### EXERCISE DESCRIPTION:
Every line below from the one with "A A 1 8 ? -0.451" through the one with "ATOM 113 O O" should be retyped exactly, both ends included; no other lines and no pictures.

━━━━

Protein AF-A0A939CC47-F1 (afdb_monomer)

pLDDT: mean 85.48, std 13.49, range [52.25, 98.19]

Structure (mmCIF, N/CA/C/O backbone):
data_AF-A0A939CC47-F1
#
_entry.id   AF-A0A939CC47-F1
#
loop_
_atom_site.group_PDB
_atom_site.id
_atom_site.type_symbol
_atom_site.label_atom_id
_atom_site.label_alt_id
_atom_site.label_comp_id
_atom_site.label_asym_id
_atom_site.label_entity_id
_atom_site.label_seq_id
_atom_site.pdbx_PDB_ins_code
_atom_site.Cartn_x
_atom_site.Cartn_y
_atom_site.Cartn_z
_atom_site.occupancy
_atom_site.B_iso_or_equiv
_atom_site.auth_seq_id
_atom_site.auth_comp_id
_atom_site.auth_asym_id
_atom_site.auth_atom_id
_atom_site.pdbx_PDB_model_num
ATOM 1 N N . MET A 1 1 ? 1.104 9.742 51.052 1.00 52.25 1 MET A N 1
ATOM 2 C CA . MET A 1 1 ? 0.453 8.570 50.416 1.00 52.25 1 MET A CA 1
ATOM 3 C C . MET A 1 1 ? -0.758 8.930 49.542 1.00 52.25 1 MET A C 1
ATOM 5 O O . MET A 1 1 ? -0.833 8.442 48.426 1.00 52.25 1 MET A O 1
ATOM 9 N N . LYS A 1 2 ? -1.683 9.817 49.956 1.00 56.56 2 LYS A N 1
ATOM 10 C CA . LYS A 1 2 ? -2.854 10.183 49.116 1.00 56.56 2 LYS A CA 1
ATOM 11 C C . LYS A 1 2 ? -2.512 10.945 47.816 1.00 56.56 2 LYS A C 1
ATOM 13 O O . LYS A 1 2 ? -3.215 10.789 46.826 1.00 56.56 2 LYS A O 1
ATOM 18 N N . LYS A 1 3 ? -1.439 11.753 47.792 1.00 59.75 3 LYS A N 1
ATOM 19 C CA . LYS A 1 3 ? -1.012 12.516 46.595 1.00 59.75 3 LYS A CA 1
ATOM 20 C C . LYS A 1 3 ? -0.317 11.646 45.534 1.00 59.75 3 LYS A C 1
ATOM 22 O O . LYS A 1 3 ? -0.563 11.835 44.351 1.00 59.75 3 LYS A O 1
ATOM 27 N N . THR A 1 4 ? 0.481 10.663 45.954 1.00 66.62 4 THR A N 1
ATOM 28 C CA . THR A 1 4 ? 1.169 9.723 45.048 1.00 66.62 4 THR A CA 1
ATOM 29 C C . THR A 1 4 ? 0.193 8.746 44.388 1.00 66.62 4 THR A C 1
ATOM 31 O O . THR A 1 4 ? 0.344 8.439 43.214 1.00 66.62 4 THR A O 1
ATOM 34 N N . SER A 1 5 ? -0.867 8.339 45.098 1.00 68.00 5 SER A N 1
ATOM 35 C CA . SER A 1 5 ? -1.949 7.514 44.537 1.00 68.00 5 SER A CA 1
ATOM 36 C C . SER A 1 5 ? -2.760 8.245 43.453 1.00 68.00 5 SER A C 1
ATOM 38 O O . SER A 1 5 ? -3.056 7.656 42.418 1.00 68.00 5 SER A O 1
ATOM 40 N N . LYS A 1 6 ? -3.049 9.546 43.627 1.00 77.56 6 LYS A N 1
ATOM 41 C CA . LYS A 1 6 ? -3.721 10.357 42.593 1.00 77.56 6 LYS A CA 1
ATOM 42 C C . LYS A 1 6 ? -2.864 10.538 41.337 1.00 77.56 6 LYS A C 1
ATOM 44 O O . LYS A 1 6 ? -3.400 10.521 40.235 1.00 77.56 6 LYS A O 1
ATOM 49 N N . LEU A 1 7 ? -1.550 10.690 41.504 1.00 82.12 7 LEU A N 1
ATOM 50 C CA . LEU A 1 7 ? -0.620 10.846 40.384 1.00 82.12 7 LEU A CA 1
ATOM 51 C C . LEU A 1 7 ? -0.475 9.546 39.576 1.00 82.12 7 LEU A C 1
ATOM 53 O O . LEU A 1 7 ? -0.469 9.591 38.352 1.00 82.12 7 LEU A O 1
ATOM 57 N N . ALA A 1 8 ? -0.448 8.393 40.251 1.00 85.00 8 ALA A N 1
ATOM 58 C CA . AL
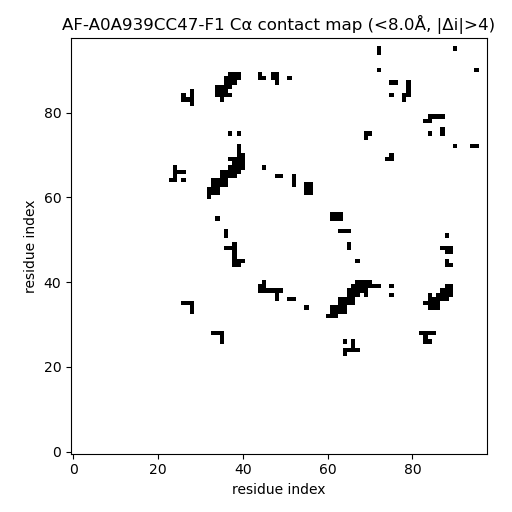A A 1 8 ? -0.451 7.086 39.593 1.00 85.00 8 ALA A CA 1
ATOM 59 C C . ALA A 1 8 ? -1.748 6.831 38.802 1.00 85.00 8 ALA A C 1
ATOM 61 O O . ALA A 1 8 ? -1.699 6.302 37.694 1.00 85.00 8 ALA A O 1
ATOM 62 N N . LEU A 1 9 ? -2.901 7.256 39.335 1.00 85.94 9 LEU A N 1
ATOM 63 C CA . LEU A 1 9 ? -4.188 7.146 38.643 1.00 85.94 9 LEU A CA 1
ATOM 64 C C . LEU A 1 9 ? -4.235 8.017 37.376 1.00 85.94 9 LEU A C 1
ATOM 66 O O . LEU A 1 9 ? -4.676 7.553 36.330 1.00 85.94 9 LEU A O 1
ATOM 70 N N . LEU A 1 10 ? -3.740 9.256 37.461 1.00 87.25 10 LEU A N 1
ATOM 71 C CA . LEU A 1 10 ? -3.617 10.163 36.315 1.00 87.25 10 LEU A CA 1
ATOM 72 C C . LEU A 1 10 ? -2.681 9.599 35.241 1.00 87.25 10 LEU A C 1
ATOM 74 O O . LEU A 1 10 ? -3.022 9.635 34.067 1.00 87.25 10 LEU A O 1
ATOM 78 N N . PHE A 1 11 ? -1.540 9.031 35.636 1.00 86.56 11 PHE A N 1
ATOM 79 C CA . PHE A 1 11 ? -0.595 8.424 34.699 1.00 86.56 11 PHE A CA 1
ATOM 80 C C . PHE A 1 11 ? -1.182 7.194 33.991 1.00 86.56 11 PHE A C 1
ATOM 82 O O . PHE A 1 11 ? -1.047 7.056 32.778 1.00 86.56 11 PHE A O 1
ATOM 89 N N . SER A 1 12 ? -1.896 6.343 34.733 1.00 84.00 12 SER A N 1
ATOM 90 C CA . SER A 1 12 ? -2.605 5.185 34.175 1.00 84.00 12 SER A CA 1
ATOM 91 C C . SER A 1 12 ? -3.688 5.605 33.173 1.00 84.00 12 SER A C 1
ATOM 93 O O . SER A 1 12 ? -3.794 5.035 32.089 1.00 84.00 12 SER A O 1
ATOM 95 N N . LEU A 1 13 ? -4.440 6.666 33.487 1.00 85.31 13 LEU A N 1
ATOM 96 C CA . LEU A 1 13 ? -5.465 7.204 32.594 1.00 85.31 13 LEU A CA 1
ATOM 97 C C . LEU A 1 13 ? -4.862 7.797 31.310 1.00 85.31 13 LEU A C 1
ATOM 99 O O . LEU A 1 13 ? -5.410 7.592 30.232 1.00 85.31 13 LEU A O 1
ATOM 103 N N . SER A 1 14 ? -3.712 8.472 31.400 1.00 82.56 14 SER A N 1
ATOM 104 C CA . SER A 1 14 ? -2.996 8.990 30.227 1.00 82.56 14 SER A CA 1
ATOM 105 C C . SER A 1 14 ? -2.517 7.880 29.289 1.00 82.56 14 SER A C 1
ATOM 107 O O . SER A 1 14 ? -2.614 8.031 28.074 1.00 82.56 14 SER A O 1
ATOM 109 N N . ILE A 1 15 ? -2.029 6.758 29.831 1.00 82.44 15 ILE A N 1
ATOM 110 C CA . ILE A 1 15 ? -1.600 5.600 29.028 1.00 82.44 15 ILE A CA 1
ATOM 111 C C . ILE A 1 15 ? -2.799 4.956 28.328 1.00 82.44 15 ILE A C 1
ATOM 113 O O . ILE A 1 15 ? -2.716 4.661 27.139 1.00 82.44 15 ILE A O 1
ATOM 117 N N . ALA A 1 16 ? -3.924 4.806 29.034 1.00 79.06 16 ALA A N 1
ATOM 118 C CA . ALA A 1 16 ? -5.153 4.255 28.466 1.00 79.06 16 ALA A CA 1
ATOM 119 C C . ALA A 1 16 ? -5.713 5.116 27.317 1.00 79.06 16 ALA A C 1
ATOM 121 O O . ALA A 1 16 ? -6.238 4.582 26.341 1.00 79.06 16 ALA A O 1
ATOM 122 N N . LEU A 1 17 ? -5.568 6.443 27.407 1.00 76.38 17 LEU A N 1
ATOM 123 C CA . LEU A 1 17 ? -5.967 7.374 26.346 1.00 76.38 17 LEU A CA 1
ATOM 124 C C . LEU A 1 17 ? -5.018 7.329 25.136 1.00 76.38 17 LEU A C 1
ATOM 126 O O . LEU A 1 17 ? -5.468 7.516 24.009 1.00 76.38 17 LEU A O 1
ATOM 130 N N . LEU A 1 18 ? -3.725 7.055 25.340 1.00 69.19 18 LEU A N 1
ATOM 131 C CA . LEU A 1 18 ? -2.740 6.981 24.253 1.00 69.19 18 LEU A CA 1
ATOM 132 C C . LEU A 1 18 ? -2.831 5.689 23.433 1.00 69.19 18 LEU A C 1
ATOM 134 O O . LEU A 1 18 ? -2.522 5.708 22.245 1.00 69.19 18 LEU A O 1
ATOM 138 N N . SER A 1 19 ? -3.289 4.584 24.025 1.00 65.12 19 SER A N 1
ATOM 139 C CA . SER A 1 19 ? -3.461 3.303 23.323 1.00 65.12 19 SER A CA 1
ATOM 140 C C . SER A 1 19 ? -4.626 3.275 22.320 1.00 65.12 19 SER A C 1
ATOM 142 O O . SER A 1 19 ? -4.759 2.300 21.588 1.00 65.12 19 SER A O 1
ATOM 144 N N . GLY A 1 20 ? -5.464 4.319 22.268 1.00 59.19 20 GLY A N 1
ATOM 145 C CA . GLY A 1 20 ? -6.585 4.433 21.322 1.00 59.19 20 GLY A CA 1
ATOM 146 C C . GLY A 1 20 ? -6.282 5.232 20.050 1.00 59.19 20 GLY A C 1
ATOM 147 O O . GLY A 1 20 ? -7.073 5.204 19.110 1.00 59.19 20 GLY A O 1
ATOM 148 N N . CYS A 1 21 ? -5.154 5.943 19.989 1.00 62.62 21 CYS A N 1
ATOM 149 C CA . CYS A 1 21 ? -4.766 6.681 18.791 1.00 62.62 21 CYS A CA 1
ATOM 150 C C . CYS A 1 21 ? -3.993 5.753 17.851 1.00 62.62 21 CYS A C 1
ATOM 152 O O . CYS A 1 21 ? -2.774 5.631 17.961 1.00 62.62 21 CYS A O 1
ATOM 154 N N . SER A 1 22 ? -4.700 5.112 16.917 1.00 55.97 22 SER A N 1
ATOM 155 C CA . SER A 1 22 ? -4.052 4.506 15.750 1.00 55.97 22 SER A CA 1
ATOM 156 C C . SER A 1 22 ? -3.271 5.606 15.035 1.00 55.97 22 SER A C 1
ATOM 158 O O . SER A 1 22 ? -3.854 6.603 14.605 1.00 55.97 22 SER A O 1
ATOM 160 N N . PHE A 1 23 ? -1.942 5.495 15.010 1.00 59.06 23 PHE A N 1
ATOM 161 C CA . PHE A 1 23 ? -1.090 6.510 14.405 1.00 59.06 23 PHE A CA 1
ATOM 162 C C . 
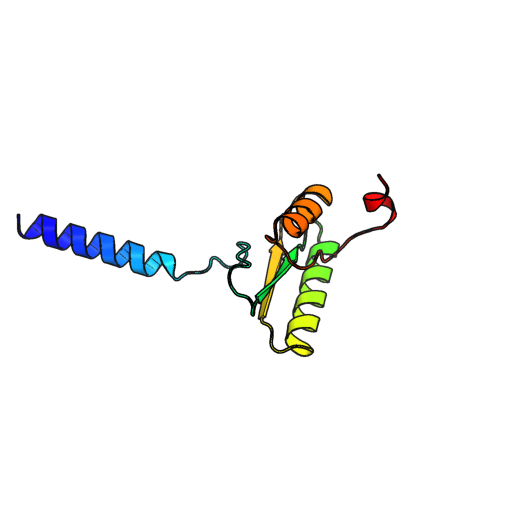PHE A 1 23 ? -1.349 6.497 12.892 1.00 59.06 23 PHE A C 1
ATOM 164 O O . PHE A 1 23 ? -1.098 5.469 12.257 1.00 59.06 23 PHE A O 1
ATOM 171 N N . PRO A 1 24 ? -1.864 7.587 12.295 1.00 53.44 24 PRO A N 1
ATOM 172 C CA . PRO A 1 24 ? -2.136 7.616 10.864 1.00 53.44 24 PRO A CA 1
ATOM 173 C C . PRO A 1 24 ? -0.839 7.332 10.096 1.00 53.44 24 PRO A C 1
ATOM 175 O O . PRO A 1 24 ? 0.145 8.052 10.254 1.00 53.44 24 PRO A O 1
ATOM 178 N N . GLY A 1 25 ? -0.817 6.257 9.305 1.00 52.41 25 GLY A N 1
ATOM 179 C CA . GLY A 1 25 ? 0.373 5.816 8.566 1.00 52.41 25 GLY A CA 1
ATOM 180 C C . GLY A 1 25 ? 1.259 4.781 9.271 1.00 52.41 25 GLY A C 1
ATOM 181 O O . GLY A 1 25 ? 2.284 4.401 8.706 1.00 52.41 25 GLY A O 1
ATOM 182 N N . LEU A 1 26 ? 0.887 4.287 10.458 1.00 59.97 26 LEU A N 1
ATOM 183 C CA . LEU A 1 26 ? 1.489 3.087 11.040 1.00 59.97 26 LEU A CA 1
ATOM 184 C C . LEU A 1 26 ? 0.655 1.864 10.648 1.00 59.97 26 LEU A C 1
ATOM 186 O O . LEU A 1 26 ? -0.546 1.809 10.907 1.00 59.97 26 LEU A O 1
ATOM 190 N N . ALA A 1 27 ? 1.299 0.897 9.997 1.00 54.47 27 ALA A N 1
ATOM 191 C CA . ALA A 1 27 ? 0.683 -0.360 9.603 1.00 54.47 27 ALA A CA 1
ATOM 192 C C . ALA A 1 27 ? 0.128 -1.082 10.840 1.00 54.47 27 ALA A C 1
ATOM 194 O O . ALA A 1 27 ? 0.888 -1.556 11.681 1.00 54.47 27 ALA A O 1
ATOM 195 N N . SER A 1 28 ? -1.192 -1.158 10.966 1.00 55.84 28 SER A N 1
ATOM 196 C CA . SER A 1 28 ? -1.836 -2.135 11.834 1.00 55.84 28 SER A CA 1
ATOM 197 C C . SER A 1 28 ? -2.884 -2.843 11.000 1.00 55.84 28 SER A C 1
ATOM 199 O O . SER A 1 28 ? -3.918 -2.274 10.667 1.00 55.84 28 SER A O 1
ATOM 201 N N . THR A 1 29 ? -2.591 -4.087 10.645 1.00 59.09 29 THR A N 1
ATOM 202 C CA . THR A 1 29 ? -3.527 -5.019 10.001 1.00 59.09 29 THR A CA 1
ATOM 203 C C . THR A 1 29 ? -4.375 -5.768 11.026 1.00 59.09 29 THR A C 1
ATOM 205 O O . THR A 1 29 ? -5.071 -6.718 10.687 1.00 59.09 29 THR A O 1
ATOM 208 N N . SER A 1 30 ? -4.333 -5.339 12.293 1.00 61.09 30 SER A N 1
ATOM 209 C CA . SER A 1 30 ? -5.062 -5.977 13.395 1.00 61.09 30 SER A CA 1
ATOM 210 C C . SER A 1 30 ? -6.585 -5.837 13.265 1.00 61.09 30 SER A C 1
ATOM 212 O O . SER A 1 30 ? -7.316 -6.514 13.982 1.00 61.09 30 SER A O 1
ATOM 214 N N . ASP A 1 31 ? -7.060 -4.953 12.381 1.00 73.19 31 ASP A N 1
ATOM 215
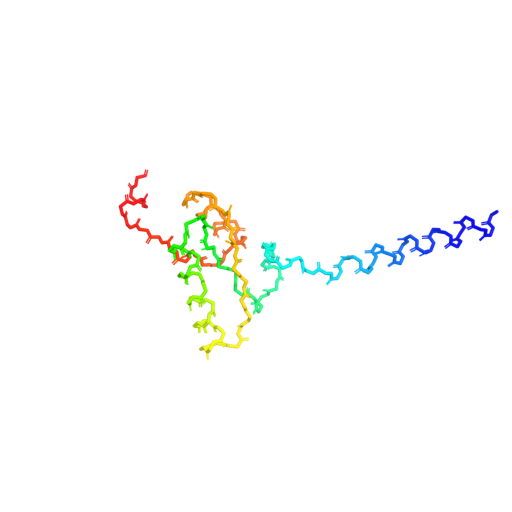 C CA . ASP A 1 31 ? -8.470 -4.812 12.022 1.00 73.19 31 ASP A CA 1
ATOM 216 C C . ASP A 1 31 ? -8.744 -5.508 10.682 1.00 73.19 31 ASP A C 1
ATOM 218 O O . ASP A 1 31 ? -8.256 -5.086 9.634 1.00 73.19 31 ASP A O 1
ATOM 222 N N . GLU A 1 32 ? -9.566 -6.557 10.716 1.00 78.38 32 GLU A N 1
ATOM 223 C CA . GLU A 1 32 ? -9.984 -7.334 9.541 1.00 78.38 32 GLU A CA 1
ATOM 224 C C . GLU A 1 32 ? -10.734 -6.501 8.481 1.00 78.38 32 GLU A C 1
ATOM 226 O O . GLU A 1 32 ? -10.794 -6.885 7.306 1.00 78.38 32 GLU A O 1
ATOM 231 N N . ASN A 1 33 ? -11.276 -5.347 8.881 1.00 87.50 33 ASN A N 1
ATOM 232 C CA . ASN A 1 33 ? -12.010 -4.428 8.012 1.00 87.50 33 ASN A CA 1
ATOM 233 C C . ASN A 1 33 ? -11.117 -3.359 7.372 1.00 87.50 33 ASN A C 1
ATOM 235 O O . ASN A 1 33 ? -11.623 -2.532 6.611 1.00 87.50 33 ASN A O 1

━━━━

### SOLVED PROBLEM:
A A 1 8 ? -0.451 7.086 39.593 1.00 85.00 8 ALA A CA 1
ATOM 59 C C . ALA A 1 8 ? -1.748 6.831 38.802 1.00 85.00 8 ALA A C 1
ATOM 61 O O . ALA A 1 8 ? -1.699 6.302 37.694 1.00 85.00 8 ALA A O 1
ATOM 62 N N . LEU A 1 9 ? -2.901 7.256 39.335 1.00 85.94 9 LEU A N 1
ATOM 63 C CA . LEU A 1 9 ? -4.188 7.146 38.643 1.00 85.94 9 LEU A CA 1
ATOM 64 C C . LEU A 1 9 ? -4.235 8.017 37.376 1.00 85.94 9 LEU A C 1
ATOM 66 O O . LEU A 1 9 ? -4.676 7.553 36.330 1.00 85.94 9 LEU A O 1
ATOM 70 N N . LEU A 1 10 ? -3.740 9.256 37.461 1.00 87.25 10 LEU A N 1
ATOM 71 C CA . LEU A 1 10 ? -3.617 10.163 36.315 1.00 87.25 10 LEU A CA 1
ATOM 72 C C . LEU A 1 10 ? -2.681 9.599 35.241 1.00 87.25 10 LEU A C 1
ATOM 74 O O . LEU A 1 10 ? -3.022 9.635 34.067 1.00 87.25 10 LEU A O 1
ATOM 78 N N . PHE A 1 11 ? -1.540 9.031 35.636 1.00 86.56 11 PHE A N 1
ATOM 79 C CA . PHE A 1 11 ? -0.595 8.424 34.699 1.00 86.56 11 PHE A CA 1
ATOM 80 C C . PHE A 1 11 ? -1.182 7.194 33.991 1.00 86.56 11 PHE A C 1
ATOM 82 O O . PHE A 1 11 ? -1.047 7.056 32.778 1.00 86.56 11 PHE A O 1
ATOM 89 N N . SER A 1 12 ? -1.896 6.343 34.733 1.00 84.00 12 SER A N 1
ATOM 90 C CA . SER A 1 12 ? -2.605 5.185 34.175 1.00 84.00 12 SER A CA 1
ATOM 91 C C . SER A 1 12 ? -3.688 5.605 33.173 1.00 84.00 12 SER A C 1
ATOM 93 O O . SER A 1 12 ? -3.794 5.035 32.089 1.00 84.00 12 SER A O 1
ATOM 95 N N . LEU A 1 13 ? -4.440 6.666 33.487 1.00 85.31 13 LEU A N 1
ATOM 96 C CA . LEU A 1 13 ? -5.465 7.204 32.594 1.00 85.31 13 LEU A CA 1
ATOM 97 C C . LEU A 1 13 ? -4.862 7.797 31.310 1.00 85.31 13 LEU A C 1
ATOM 99 O O . LEU A 1 13 ? -5.410 7.592 30.232 1.00 85.31 13 LEU A O 1
ATOM 103 N N . SER A 1 14 ? -3.712 8.472 31.400 1.00 82.56 14 SER A N 1
ATOM 104 C CA . SER A 1 14 ? -2.996 8.990 30.227 1.00 82.56 14 SER A CA 1
ATOM 105 C C . SER A 1 14 ? -2.517 7.880 29.289 1.00 82.56 14 SER A C 1
ATOM 107 O O . SER A 1 14 ? -2.614 8.031 28.074 1.00 82.56 14 SER A O 1
ATOM 109 N N . ILE A 1 15 ? -2.029 6.758 29.831 1.00 82.44 15 ILE A N 1
ATOM 110 C CA . ILE A 1 15 ? -1.600 5.600 29.028 1.00 82.44 15 ILE A CA 1
ATOM 111 C C . ILE A 1 15 ? -2.799 4.956 28.328 1.00 82.44 15 ILE A C 1
ATOM 113 O O . ILE A 1 15 ? -2.716 4.661 27.139 1.00 82.44 15 ILE A O 1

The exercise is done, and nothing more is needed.